Median federal debt for students has increased since 2006. Source: Federal Reserve Bank of St. Louis

rcis::scorecard includes debt, which reports the median debt of students after leaving school in 2019.

For all models, exclude unitid and name as predictors. These serve as id variables in the data set and uniquely identify each observation. They are not useful in predicting an outcome of interest.

Split scorecard into training and test sets with 75% allocated to training and 25% allocated to testing.
Estimate a basic linear regression model to predict debt as a function of all the other variables in the dataset except for state. Report the RMSE for the model.¹
Estimate the same linear regression model, but this time implement 10-fold cross-validation. Report the RMSE for the model.
Estimate a decision tree model to predict debt using 10-fold cross-validation. Use the rpart engine. Report the RMSE for the model.

For those looking to stretch themselves

Estimate one or more models which utilize some aspect of feature engineering or model tuning. Discuss the process you used to estimate the model and report on its performance.

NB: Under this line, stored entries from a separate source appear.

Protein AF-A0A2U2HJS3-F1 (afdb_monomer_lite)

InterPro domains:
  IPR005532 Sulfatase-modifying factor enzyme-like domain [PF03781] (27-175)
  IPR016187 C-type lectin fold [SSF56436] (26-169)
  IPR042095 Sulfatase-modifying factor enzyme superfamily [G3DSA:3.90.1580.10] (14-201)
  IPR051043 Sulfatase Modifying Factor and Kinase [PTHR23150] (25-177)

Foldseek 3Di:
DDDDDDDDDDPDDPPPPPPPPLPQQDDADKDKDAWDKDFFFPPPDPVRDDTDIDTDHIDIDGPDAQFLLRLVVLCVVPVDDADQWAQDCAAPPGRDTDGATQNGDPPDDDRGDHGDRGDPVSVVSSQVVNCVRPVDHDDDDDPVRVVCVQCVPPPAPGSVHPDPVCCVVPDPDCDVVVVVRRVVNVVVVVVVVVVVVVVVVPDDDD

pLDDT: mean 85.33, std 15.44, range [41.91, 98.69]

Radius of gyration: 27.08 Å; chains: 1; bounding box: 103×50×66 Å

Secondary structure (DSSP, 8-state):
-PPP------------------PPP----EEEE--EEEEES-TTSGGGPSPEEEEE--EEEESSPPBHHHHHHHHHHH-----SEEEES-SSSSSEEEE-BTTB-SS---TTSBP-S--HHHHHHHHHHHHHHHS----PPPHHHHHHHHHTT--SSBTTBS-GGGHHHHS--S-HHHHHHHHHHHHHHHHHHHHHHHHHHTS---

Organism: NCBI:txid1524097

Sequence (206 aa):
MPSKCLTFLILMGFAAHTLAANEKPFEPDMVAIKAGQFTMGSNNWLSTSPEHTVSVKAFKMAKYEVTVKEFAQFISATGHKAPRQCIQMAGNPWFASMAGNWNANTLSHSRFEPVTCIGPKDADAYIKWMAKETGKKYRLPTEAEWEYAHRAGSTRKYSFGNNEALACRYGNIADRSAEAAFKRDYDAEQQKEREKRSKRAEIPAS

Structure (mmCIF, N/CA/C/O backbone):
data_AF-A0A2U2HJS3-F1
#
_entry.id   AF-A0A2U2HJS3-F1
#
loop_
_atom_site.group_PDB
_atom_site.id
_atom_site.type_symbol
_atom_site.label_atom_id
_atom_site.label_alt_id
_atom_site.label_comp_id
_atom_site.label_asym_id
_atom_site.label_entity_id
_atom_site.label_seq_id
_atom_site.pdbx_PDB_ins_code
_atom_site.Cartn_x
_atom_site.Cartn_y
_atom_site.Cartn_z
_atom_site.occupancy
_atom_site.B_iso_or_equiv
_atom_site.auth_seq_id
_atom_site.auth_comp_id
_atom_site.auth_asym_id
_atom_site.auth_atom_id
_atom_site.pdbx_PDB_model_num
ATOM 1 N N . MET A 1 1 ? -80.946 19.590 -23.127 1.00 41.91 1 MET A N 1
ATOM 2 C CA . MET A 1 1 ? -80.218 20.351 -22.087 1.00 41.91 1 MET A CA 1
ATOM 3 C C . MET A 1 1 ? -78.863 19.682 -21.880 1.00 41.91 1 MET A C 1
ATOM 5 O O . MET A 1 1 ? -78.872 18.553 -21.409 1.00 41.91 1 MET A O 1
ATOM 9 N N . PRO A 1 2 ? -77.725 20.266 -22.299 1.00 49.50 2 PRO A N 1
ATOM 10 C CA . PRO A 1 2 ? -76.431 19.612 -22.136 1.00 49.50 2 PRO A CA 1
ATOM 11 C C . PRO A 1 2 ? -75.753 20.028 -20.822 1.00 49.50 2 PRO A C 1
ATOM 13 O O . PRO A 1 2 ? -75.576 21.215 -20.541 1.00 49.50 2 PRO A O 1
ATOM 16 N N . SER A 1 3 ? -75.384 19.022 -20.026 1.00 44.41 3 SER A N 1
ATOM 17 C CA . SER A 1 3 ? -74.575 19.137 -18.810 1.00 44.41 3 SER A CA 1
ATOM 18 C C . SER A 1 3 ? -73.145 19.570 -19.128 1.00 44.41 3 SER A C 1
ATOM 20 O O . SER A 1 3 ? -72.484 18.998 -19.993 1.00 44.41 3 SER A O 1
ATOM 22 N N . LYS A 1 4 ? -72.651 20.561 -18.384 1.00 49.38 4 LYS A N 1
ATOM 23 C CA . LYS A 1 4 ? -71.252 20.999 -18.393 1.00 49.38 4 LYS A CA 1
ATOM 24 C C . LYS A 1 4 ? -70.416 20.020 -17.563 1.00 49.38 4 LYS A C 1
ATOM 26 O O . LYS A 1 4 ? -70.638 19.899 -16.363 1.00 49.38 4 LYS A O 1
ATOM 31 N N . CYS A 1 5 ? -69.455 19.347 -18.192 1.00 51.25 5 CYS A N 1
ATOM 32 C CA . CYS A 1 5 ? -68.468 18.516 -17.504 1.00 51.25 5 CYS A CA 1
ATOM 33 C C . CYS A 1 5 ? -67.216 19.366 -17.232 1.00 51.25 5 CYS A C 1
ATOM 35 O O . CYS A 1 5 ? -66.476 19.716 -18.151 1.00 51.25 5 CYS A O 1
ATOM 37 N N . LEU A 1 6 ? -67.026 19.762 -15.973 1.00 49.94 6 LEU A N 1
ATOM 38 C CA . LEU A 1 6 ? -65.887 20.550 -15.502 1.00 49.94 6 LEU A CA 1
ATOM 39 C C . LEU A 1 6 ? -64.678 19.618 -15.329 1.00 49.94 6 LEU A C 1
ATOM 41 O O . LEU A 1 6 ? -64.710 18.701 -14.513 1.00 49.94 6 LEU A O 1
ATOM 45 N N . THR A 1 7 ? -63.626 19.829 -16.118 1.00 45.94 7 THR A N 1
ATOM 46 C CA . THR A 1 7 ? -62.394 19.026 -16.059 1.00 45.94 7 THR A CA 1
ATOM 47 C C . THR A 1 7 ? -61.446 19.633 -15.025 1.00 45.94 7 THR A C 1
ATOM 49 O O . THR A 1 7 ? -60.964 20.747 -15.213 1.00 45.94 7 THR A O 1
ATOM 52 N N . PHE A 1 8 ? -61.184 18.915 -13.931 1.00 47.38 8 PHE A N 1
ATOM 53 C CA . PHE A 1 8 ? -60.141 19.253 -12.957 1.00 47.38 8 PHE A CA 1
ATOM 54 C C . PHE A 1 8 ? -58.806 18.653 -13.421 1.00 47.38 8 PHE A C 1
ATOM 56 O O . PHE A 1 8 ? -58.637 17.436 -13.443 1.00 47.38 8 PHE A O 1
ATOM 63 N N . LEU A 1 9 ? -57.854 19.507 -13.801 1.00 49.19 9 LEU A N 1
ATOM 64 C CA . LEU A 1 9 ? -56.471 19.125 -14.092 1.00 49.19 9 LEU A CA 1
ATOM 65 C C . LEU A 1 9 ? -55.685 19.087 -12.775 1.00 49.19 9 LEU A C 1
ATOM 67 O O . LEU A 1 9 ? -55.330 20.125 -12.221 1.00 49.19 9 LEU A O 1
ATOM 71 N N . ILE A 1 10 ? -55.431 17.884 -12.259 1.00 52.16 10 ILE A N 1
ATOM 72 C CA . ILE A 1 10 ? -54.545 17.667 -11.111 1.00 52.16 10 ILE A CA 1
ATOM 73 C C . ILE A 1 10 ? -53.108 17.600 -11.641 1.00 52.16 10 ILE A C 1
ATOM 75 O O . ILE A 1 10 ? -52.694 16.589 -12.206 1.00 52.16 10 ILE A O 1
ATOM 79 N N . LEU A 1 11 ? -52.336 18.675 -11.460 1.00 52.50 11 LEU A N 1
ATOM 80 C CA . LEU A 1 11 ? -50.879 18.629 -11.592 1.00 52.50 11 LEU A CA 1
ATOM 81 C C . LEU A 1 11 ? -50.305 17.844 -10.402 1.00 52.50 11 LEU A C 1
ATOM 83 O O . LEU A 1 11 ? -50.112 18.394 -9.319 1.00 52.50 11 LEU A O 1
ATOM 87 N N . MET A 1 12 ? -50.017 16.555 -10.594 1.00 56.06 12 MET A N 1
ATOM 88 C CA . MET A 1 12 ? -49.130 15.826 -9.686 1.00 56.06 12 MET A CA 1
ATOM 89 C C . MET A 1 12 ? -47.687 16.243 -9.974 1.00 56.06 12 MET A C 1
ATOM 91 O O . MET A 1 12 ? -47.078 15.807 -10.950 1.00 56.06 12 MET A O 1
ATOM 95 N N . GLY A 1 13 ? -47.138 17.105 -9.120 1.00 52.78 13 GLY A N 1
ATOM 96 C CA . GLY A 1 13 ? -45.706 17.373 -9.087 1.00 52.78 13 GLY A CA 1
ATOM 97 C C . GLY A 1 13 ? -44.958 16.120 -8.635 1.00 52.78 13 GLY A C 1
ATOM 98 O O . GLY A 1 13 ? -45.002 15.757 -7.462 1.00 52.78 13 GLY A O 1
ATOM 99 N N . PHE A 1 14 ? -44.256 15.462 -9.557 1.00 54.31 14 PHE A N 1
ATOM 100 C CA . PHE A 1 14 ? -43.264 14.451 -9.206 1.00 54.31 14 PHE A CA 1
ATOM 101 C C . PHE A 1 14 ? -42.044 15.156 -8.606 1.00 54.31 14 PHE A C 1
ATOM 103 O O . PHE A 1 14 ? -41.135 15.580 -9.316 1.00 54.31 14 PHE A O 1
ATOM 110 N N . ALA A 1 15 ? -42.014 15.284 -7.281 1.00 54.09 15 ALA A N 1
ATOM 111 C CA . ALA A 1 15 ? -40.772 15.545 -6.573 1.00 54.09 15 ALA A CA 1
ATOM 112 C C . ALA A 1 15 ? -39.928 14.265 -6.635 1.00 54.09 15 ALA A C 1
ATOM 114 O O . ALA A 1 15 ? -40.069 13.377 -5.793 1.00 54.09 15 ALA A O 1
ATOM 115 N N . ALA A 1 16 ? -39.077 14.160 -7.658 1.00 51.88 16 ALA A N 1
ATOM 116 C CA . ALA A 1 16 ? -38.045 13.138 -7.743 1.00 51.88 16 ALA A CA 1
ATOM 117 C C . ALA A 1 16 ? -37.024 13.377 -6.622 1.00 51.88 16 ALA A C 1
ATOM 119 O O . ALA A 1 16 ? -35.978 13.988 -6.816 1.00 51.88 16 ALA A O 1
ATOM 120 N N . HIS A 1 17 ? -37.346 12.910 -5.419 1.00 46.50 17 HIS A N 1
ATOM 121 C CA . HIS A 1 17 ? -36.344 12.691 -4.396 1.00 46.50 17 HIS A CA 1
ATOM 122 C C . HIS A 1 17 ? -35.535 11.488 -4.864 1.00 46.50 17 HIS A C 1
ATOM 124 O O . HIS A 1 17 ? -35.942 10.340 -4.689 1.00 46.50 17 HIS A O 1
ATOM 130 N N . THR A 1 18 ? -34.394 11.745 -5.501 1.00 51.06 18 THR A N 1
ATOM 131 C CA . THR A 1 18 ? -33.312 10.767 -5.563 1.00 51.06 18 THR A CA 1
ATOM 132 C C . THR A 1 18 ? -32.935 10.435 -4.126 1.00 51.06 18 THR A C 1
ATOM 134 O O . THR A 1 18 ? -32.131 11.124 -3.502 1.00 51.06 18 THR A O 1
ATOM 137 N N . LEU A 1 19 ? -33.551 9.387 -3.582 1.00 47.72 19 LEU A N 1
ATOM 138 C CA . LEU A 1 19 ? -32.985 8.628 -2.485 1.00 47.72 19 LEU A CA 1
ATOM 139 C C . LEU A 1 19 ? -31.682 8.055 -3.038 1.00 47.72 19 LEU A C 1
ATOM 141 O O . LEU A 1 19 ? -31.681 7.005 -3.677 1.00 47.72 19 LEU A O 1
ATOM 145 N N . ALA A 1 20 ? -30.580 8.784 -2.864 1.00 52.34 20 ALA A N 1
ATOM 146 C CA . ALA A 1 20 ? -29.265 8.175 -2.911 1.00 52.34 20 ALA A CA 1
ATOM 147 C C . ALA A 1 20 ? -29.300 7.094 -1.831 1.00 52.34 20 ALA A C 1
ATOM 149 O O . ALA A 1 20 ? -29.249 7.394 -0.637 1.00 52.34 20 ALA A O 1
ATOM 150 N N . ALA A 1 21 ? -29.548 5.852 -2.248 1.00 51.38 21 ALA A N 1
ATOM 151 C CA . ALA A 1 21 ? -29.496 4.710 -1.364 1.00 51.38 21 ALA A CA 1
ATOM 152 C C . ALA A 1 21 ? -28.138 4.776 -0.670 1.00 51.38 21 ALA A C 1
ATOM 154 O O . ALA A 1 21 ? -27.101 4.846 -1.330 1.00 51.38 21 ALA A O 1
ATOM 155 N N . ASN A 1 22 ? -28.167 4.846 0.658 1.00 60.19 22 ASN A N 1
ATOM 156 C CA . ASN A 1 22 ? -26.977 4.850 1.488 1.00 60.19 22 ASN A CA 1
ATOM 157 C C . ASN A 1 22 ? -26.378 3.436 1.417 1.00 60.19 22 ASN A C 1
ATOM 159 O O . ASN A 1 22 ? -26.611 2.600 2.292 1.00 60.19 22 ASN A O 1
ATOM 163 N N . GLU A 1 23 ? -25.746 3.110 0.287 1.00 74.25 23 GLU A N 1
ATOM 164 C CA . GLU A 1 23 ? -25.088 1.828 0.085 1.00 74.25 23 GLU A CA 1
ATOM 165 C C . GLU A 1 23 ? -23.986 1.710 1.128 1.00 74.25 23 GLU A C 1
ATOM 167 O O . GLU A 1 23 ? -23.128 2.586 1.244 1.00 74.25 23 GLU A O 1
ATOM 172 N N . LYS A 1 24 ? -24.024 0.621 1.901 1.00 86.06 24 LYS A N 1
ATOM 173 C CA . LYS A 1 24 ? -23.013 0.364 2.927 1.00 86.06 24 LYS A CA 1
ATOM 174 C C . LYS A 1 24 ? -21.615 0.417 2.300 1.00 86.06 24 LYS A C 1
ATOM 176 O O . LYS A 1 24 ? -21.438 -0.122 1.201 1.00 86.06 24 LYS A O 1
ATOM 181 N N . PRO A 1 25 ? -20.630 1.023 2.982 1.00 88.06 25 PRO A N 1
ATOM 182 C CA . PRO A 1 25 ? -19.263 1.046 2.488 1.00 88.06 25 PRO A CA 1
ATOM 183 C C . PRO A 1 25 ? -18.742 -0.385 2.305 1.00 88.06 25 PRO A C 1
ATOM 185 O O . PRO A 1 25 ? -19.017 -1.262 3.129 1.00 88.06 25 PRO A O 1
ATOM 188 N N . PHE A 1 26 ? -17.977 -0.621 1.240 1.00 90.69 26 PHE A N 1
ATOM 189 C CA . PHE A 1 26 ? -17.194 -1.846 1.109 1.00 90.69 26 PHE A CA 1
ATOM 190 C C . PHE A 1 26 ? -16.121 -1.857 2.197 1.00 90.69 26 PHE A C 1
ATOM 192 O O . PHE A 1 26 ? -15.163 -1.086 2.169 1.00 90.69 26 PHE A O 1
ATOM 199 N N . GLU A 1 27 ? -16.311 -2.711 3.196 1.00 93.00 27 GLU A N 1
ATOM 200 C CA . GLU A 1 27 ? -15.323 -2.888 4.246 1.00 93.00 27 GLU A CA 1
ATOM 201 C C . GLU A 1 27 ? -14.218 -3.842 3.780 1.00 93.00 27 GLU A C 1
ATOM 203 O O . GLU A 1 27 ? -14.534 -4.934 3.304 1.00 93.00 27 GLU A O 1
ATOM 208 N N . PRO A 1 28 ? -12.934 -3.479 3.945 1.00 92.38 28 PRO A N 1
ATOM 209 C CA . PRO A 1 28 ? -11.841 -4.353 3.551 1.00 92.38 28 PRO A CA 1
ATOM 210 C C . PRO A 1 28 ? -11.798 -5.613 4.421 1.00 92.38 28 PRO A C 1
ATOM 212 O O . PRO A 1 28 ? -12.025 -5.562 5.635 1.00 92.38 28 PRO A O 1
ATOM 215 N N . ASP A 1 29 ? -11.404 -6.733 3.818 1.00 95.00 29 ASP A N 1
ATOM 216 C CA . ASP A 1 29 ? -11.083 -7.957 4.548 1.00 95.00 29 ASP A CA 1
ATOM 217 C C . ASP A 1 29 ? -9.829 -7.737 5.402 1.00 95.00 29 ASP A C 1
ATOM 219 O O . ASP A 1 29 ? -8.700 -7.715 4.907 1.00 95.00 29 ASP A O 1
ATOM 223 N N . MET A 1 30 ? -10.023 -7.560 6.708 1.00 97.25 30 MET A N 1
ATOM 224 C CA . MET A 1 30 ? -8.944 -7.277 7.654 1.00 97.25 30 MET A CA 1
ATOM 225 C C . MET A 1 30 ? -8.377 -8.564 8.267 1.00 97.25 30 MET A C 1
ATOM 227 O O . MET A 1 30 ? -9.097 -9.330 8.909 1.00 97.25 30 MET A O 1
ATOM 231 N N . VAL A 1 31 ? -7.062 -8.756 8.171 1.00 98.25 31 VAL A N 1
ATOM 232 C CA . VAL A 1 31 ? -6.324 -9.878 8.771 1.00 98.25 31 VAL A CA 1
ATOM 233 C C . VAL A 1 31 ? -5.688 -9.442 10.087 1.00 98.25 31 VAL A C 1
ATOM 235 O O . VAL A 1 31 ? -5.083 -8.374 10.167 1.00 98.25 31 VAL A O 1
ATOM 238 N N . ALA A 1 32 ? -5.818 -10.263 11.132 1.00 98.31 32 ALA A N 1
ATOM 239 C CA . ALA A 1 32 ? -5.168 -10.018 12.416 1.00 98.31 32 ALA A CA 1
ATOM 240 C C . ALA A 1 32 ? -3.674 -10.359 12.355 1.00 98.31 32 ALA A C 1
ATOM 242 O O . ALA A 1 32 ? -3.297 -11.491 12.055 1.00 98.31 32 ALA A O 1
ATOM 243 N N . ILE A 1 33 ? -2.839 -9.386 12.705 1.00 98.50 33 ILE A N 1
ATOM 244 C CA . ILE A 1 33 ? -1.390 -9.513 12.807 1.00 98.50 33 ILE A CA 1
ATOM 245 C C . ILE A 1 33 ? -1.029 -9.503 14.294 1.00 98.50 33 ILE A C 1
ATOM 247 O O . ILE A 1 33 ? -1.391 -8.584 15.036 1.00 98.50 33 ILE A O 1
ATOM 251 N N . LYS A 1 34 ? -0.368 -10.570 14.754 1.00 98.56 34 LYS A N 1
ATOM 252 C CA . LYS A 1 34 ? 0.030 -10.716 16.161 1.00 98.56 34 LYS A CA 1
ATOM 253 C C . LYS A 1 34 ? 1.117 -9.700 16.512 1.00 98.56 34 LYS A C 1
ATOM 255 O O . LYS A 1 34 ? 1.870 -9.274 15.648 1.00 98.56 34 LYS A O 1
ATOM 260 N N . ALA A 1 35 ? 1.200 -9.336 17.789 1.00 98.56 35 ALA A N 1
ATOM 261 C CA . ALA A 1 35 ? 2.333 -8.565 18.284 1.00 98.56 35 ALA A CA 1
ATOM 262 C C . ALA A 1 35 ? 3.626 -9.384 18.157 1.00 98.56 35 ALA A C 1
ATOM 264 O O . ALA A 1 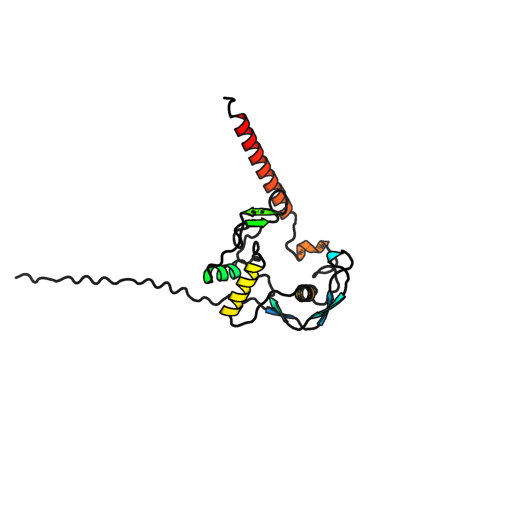35 ? 3.598 -10.611 18.290 1.00 98.56 35 ALA A O 1
ATOM 265 N N . GLY A 1 36 ? 4.753 -8.708 17.976 1.00 98.38 36 GLY A N 1
ATOM 266 C CA . GLY A 1 36 ? 6.047 -9.370 17.920 1.00 98.38 36 GLY A CA 1
ATOM 267 C C . GLY A 1 36 ? 7.202 -8.408 17.708 1.00 98.38 36 GLY A C 1
ATOM 268 O O . GLY A 1 36 ? 7.031 -7.190 17.689 1.00 98.38 36 GLY A O 1
ATOM 269 N N . GLN A 1 37 ? 8.386 -8.990 17.565 1.00 98.19 37 GLN A N 1
ATOM 270 C CA . GLN A 1 37 ? 9.610 -8.284 17.216 1.00 98.19 37 GLN A CA 1
ATOM 271 C C . GLN A 1 37 ? 10.161 -8.832 15.907 1.00 98.19 37 GLN A C 1
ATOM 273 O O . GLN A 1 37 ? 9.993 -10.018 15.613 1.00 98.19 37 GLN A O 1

Part 2: Predicting attitudes towards racist college professors

The General Social Survey is a biannual survey of the American public.²

The GSS gathers data on contemporary American society in order to monitor and explain trends and constants in attitudes, behaviors, and attributes. Hundreds of trends have been tracked since 1972. In addition, since the GSS adopted questions from earlier surveys, trends can be followed for up to 70 years. The GSS contains a standard core of demographic, behavioral, and attitudinal questions, plus topics of special interest. Among the topics covered are civil liberties, crime and violence, intergroup tolerance, morality, national spending priorities, psychological well-being, social mobility, and stress and traumatic events.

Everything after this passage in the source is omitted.